What size crickets do you use? I got the extra large browns. If he needs as much as 10 I'll prob give him some more tomorrow and then feed him saturday. Was worried about overfeeding him as I've only kept beardies until now. Thanks


----------



## Chris18 (Mar 22, 2009)

stevemusson said:


> What size crickets do you use? I got the extra large browns. If he needs as much as 10 I'll prob give him some more tomorrow and then feed him saturday. Was worried about overfeeding him as I've only kept beardies until now.

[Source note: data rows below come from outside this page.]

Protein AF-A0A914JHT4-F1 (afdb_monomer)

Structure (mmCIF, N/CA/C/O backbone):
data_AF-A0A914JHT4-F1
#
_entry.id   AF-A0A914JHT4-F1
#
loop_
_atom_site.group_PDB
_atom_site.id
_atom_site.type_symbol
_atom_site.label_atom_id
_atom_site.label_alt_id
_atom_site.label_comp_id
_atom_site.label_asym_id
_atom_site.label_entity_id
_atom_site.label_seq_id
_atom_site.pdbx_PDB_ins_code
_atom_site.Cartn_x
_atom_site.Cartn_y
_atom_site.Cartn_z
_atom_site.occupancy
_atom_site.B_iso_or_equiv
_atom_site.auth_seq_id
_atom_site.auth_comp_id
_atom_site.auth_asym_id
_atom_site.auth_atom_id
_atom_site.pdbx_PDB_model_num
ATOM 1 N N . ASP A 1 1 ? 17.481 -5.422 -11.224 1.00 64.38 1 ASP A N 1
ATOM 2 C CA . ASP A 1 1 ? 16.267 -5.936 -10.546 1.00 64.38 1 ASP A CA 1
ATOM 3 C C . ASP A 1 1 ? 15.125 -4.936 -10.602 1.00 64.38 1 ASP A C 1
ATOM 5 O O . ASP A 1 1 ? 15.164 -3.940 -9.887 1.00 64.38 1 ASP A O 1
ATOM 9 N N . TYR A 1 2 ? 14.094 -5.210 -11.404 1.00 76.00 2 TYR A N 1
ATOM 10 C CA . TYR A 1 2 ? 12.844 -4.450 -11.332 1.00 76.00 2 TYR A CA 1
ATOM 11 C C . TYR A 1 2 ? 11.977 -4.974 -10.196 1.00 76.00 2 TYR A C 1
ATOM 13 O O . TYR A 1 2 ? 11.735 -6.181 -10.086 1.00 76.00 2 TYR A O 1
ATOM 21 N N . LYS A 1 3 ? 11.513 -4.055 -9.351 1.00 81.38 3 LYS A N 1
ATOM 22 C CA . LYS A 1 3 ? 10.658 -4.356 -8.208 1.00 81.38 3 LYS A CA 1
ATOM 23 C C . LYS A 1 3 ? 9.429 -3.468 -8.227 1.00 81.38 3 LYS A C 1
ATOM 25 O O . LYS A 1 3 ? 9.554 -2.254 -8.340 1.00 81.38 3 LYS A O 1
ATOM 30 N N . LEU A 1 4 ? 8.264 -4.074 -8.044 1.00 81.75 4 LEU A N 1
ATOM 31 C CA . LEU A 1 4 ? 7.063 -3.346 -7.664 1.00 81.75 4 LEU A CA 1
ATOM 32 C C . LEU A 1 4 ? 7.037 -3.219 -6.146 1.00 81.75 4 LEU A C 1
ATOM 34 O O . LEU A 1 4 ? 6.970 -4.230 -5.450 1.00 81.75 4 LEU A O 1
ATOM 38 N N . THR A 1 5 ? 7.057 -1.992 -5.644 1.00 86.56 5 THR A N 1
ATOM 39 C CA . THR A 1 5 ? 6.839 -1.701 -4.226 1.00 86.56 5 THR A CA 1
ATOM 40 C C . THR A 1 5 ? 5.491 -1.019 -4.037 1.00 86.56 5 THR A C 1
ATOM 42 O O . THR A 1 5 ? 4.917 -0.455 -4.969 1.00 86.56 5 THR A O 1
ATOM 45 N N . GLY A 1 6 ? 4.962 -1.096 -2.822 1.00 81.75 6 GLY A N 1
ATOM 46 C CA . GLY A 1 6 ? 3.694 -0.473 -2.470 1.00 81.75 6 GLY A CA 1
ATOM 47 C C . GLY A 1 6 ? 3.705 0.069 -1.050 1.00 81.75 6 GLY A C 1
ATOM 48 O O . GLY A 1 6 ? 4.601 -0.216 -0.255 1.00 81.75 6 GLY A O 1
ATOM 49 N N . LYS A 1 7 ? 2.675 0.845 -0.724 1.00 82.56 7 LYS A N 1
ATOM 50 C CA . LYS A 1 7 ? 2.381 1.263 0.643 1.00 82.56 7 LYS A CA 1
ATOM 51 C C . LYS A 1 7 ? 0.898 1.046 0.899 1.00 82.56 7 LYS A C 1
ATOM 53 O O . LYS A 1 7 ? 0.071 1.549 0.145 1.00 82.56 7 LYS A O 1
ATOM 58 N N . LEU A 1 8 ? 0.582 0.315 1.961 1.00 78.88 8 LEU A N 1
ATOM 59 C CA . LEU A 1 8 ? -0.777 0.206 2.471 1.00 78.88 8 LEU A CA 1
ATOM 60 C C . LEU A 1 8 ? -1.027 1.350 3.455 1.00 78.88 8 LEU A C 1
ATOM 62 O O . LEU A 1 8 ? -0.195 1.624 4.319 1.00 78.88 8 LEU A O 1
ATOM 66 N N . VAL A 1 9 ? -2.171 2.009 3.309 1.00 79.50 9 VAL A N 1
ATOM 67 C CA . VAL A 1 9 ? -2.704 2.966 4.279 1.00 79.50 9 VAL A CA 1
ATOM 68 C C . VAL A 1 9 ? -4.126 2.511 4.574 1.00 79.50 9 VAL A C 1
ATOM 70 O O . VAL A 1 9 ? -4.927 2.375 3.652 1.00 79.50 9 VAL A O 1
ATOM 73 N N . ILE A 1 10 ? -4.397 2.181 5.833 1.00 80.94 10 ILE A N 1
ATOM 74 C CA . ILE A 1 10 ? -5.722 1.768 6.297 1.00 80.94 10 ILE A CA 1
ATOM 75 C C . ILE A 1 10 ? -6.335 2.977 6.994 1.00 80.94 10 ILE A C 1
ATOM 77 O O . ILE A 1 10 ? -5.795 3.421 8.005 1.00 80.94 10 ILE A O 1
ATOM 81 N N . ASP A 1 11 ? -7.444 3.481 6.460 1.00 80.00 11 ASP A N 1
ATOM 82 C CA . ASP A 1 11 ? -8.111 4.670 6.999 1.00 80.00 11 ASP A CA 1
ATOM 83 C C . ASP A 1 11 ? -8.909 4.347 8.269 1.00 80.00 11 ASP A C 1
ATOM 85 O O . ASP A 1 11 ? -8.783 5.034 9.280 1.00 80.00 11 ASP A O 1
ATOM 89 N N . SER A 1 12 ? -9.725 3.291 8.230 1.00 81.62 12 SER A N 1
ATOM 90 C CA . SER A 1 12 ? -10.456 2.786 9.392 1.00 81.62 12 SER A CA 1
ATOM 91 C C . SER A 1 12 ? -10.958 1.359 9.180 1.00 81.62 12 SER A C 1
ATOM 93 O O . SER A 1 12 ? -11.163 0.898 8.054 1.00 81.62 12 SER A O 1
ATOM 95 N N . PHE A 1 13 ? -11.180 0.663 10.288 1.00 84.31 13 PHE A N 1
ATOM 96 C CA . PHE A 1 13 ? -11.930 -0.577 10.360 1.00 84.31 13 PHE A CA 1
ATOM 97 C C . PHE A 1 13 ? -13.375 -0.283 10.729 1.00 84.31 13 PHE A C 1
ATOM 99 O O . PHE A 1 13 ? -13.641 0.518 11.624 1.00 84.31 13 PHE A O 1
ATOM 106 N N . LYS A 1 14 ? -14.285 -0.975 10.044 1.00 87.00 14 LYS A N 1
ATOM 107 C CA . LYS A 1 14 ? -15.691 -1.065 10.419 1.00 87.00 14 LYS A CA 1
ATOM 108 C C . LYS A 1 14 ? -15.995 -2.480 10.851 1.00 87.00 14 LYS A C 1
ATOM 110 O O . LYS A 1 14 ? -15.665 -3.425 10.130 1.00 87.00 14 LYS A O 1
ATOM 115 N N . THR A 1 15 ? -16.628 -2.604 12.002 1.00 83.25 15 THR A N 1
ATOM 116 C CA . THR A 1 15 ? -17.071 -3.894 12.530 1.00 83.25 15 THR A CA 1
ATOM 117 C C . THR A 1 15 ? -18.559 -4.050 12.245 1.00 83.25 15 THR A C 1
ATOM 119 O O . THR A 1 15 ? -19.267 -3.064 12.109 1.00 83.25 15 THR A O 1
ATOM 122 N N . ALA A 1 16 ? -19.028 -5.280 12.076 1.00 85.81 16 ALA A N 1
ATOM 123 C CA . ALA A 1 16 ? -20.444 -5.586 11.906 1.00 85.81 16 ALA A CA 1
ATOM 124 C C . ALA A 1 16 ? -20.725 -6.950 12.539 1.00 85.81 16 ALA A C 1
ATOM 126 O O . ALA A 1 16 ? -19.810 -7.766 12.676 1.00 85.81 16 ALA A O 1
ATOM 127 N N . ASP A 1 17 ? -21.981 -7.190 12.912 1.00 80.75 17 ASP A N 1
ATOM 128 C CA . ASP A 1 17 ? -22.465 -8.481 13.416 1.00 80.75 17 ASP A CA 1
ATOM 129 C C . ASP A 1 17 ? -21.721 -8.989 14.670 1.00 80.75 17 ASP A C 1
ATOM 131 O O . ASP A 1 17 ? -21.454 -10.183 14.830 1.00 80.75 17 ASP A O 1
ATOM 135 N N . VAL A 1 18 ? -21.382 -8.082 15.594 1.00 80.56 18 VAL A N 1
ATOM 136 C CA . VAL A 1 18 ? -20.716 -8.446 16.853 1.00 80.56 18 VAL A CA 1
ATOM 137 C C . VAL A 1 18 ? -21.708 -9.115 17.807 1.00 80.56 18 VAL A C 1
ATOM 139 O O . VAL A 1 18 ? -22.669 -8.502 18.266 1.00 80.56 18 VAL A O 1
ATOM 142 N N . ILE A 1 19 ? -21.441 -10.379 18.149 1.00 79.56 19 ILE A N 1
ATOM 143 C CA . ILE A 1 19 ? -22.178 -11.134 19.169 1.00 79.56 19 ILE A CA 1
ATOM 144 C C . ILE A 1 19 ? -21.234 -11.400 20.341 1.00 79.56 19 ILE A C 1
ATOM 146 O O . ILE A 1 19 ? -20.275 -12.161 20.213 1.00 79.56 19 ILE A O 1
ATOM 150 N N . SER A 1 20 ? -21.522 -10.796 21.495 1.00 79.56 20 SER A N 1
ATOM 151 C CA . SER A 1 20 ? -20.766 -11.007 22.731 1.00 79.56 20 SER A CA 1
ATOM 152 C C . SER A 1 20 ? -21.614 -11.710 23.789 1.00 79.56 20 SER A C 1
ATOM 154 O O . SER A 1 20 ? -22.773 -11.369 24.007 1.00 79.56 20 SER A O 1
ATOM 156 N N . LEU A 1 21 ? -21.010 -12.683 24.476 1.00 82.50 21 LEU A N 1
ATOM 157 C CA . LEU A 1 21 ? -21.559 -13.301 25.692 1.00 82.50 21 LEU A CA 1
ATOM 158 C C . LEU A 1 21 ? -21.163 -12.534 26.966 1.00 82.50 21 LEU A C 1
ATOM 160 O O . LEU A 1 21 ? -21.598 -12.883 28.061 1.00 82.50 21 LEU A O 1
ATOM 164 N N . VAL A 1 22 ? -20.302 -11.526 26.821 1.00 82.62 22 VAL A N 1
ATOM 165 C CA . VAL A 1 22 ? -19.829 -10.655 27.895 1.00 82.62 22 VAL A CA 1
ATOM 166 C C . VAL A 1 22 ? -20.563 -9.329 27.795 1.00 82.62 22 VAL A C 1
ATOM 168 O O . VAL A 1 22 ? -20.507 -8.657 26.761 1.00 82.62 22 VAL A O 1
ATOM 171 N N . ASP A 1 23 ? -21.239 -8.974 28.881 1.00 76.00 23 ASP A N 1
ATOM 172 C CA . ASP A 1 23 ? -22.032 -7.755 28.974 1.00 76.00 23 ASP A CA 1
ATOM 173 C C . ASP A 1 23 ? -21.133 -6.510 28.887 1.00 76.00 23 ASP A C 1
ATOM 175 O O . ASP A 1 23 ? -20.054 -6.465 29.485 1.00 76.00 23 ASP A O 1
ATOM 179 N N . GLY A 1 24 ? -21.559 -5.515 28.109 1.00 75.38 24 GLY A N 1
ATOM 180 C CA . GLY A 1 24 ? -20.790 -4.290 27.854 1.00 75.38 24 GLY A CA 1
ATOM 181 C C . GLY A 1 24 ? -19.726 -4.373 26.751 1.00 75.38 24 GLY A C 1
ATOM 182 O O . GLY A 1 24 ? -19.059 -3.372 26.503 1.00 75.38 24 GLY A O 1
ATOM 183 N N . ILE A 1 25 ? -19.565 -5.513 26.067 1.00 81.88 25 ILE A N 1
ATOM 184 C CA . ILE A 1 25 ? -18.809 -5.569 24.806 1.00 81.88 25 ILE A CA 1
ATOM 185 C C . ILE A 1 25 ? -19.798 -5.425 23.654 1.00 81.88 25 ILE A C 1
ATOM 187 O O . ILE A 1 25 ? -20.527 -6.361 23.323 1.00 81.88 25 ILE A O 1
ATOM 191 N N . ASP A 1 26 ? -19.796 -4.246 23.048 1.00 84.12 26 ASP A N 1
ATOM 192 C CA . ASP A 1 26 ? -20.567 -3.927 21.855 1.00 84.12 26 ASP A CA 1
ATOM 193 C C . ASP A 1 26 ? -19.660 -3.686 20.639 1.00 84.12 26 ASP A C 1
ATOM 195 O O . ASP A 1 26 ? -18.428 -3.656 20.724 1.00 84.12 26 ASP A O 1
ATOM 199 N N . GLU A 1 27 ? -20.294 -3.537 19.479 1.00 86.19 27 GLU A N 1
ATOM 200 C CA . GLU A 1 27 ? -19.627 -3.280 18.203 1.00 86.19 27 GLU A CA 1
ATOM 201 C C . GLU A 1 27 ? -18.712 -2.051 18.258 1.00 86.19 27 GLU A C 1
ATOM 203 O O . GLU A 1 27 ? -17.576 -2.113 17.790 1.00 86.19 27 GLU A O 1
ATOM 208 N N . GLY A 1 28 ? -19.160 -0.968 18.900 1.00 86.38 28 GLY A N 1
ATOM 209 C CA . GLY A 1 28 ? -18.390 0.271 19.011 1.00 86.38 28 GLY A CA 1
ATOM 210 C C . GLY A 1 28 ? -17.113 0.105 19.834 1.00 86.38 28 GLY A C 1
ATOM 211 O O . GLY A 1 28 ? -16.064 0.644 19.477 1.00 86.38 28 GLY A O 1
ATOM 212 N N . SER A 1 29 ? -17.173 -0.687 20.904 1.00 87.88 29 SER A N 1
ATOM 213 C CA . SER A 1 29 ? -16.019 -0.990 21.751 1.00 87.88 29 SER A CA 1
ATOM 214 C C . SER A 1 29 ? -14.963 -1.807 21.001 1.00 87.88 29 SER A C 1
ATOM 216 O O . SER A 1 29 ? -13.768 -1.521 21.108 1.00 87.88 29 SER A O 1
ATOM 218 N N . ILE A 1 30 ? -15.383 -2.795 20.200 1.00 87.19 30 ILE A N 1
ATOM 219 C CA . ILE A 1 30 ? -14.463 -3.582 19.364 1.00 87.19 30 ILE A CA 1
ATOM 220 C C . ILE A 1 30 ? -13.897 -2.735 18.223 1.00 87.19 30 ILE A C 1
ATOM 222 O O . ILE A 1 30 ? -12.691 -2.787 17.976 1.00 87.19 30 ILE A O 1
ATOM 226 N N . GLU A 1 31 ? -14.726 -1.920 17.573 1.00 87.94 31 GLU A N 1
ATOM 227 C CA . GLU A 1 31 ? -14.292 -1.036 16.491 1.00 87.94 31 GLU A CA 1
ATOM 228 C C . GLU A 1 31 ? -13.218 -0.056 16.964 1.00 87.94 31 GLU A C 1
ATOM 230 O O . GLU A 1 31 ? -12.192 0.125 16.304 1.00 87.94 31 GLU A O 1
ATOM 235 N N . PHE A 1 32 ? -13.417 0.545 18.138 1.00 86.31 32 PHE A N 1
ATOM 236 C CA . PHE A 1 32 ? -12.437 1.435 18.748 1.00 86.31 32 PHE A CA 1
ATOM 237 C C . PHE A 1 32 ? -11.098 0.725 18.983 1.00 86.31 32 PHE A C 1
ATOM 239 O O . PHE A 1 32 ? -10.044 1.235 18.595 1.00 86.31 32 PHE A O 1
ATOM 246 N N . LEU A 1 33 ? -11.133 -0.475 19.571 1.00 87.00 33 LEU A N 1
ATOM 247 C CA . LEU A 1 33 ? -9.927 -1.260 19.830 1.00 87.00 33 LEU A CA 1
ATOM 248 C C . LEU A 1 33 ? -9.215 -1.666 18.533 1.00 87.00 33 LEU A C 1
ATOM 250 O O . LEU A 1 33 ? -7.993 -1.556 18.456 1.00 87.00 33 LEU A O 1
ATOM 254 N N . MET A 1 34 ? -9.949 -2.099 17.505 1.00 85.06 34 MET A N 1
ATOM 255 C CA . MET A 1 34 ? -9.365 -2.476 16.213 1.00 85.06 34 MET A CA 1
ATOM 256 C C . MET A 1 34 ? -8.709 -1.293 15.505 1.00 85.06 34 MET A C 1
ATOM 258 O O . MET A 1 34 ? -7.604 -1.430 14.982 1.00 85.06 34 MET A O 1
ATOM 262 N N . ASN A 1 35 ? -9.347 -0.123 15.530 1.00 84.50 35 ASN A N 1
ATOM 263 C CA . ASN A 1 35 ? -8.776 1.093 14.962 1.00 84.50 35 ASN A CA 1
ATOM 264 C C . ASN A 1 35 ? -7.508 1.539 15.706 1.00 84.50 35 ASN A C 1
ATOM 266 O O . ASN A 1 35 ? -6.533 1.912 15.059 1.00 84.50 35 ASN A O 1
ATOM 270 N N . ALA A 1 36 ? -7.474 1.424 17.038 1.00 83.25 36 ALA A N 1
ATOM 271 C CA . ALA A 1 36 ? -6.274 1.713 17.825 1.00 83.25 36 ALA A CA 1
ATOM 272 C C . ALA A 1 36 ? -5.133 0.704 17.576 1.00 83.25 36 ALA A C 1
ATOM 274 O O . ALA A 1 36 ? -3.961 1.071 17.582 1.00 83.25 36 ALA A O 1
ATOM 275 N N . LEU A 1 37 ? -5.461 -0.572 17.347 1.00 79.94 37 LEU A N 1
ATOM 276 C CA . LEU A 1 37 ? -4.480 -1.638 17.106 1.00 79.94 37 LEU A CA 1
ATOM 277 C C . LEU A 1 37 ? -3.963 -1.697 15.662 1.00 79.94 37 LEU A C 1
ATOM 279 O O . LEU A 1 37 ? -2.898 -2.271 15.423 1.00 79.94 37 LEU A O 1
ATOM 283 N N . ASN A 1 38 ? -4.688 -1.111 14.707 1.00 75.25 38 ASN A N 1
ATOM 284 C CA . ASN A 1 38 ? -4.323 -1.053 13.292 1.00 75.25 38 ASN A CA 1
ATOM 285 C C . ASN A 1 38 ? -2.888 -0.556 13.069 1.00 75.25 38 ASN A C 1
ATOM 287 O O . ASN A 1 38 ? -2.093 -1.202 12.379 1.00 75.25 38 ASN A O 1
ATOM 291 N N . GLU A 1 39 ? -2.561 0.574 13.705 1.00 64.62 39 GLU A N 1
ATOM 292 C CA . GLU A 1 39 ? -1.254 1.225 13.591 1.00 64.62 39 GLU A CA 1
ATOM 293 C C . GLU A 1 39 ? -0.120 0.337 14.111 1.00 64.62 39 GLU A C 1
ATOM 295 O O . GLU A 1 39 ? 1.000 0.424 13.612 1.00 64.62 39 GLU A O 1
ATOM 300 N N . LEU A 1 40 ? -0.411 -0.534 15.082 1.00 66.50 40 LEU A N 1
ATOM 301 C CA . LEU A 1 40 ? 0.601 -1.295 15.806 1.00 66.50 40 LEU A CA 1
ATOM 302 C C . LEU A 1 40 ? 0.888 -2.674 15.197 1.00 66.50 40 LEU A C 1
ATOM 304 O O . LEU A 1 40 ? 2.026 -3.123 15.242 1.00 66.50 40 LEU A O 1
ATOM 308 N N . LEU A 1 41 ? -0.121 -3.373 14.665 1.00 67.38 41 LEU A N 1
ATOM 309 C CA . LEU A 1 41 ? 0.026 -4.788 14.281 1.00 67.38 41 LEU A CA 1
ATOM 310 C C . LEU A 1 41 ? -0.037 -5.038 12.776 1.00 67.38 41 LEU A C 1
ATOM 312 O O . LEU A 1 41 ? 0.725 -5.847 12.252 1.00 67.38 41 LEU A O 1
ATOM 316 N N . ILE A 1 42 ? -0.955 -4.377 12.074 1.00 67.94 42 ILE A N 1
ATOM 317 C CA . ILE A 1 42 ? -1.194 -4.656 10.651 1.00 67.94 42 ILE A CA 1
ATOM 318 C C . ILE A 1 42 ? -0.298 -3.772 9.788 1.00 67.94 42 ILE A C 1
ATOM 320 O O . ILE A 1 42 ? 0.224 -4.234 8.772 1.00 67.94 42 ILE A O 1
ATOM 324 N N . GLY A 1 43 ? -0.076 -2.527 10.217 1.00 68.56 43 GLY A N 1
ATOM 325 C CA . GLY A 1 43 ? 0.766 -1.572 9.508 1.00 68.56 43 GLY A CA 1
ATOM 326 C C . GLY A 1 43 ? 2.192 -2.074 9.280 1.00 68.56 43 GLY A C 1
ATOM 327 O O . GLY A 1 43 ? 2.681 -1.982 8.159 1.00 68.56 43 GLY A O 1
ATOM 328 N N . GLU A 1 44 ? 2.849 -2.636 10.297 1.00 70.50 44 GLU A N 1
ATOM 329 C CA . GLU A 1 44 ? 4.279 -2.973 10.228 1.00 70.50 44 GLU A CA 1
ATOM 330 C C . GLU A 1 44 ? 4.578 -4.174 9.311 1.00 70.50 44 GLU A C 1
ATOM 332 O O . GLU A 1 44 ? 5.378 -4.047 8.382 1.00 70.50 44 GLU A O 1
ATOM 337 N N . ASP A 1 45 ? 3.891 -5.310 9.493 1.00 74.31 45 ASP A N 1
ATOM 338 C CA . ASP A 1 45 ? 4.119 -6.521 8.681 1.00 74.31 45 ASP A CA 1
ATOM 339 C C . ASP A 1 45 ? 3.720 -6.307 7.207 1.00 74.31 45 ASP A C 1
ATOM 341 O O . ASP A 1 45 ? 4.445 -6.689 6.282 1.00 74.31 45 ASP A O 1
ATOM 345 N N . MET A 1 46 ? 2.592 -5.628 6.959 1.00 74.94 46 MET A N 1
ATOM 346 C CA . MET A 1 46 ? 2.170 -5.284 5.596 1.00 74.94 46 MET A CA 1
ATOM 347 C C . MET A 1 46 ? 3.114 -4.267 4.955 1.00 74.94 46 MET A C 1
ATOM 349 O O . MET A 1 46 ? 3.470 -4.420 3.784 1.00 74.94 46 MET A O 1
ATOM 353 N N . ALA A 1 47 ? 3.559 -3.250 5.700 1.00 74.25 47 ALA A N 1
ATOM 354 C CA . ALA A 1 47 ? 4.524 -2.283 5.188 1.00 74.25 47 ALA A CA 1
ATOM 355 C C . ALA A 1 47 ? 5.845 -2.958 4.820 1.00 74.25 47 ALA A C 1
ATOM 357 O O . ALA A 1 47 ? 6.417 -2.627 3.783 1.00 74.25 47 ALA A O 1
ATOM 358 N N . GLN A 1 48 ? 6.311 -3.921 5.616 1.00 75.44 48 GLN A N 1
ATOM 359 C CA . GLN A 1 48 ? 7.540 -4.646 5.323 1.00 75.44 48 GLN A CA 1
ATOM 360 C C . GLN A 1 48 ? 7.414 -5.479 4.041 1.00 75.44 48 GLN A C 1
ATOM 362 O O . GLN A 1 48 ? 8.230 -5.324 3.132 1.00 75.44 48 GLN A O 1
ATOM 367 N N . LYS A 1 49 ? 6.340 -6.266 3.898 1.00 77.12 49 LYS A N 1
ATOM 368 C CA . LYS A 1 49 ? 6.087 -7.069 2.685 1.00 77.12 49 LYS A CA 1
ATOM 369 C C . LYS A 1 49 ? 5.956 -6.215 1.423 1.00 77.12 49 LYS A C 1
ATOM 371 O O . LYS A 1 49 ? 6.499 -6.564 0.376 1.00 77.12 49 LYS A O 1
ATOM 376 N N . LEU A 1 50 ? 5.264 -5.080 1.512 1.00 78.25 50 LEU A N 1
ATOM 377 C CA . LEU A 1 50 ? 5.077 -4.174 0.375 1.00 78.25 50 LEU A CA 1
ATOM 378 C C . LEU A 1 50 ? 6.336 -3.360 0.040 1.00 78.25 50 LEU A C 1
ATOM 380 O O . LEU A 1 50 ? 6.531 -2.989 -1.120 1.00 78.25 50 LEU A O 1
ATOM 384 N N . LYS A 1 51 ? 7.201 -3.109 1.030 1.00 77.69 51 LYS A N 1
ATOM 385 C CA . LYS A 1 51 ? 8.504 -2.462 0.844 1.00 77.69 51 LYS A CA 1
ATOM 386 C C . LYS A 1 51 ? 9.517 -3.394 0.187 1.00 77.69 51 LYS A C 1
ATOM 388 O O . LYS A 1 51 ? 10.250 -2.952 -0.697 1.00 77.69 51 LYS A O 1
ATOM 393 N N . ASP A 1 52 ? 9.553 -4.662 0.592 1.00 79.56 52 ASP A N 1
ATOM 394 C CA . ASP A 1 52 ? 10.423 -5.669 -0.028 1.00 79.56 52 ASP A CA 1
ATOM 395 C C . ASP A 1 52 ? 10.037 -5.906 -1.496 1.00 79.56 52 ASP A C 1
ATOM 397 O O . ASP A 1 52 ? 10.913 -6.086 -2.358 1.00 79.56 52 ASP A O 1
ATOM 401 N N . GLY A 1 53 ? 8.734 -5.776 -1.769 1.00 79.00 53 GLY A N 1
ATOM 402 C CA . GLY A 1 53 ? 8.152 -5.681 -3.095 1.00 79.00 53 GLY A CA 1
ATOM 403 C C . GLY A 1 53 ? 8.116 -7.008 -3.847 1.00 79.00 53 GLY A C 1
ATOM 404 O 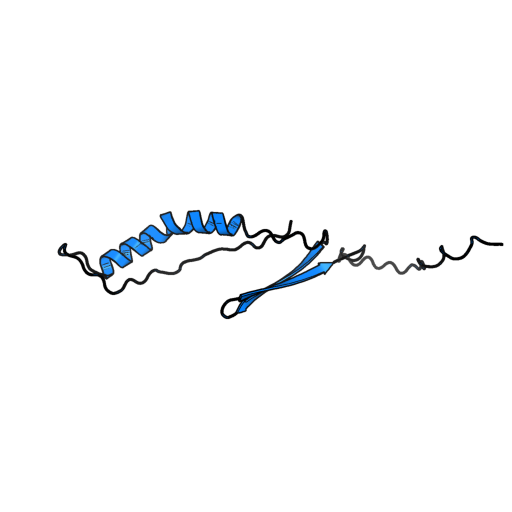O . GLY A 1 53 ? 8.614 -8.040 -3.398 1.00 79.00 53 GLY A O 1
ATOM 405 N N . ILE A 1 54 ? 7.527 -6.978 -5.038 1.00 81.94 54 ILE A N 1
ATOM 406 C CA . ILE A 1 54 ? 7.487 -8.120 -5.952 1.00 81.94 54 ILE A CA 1
ATOM 407 C C . ILE A 1 54 ? 8.596 -7.934 -6.980 1.00 81.94 54 ILE A C 1
ATOM 409 O O . ILE A 1 54 ? 8.602 -6.953 -7.726 1.00 81.94 54 ILE A O 1
ATOM 413 N N . LYS A 1 55 ? 9.545 -8.874 -7.020 1.00 80.69 55 LYS A N 1
ATOM 414 C CA . LYS A 1 55 ? 10.552 -8.928 -8.083 1.00 80.69 55 LYS A CA 1
ATOM 415 C C . LYS A 1 55 ? 9.908 -9.454 -9.359 1.00 80.69 55 LYS A C 1
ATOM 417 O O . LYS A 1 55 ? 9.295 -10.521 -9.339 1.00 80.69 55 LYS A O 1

Thanks


I feed locust and they're mediums so probably why I feed quite a lot as she eats them quite easily so might go up a size!
It should lose interest after a bit of food but if he doesnt stop after about 10 if they're extra large
Some people go off the 'feed however many they'll eat in 10 minute time period' which I think could apply for ackies aswell :2thumb:
They're certainly amazing and greedy buggers haha


----------



## stevemusson (Oct 16, 2010)

Chris18 said:


> I feed locust and they're mediums so probably why I feed quite a lot as she eats them quite easily so might go up a size!
> It should lose interest after a bit of food but if he doesnt stop after about 10 if they're extra large
> Some people go off the 'feed however many they'll eat in 10 minute time period' which I think could apply for ackies aswell :2thumb:
> They're certainly amazing and greedy buggers haha


They're awesome. Fortunately mines tame too. Wasn't sure as I've heard dwarf monitors can bite. First reptile I've bought here too. He'd eat a whole box in 10 minutes lol


----------



## Chris18 (Mar 22, 2009)

stevemusson said:


> They're awesome. Fortunately mines tame too. Wasn't sure as I've heard dwarf monitors can bite. First reptile I've bought here too. He'd eat a whole box in 10 minutes lol


They're mostly all tame and really nice lizards, mine is tame but doesn't sit still lol
I would just feed him as much as you feel is right, they shouldn't get fat off the crickets really just watch on pinkies and other treats because that is what will make them obese!


----------



## stevemusson (Oct 16, 2010)

Chris18 said:


> They're mostly all tame and really nice lizards, mine is tame but doesn't sit still lol
> I would just feed him as much as you feel is right, they shouldn't get fat off the crickets really just watch on pinkies and other treats because that is what will make them obese!


Mine's never still either lol thanks for the advice. They're amazing animals and I want to make sure I do what's best for him : victory:


----------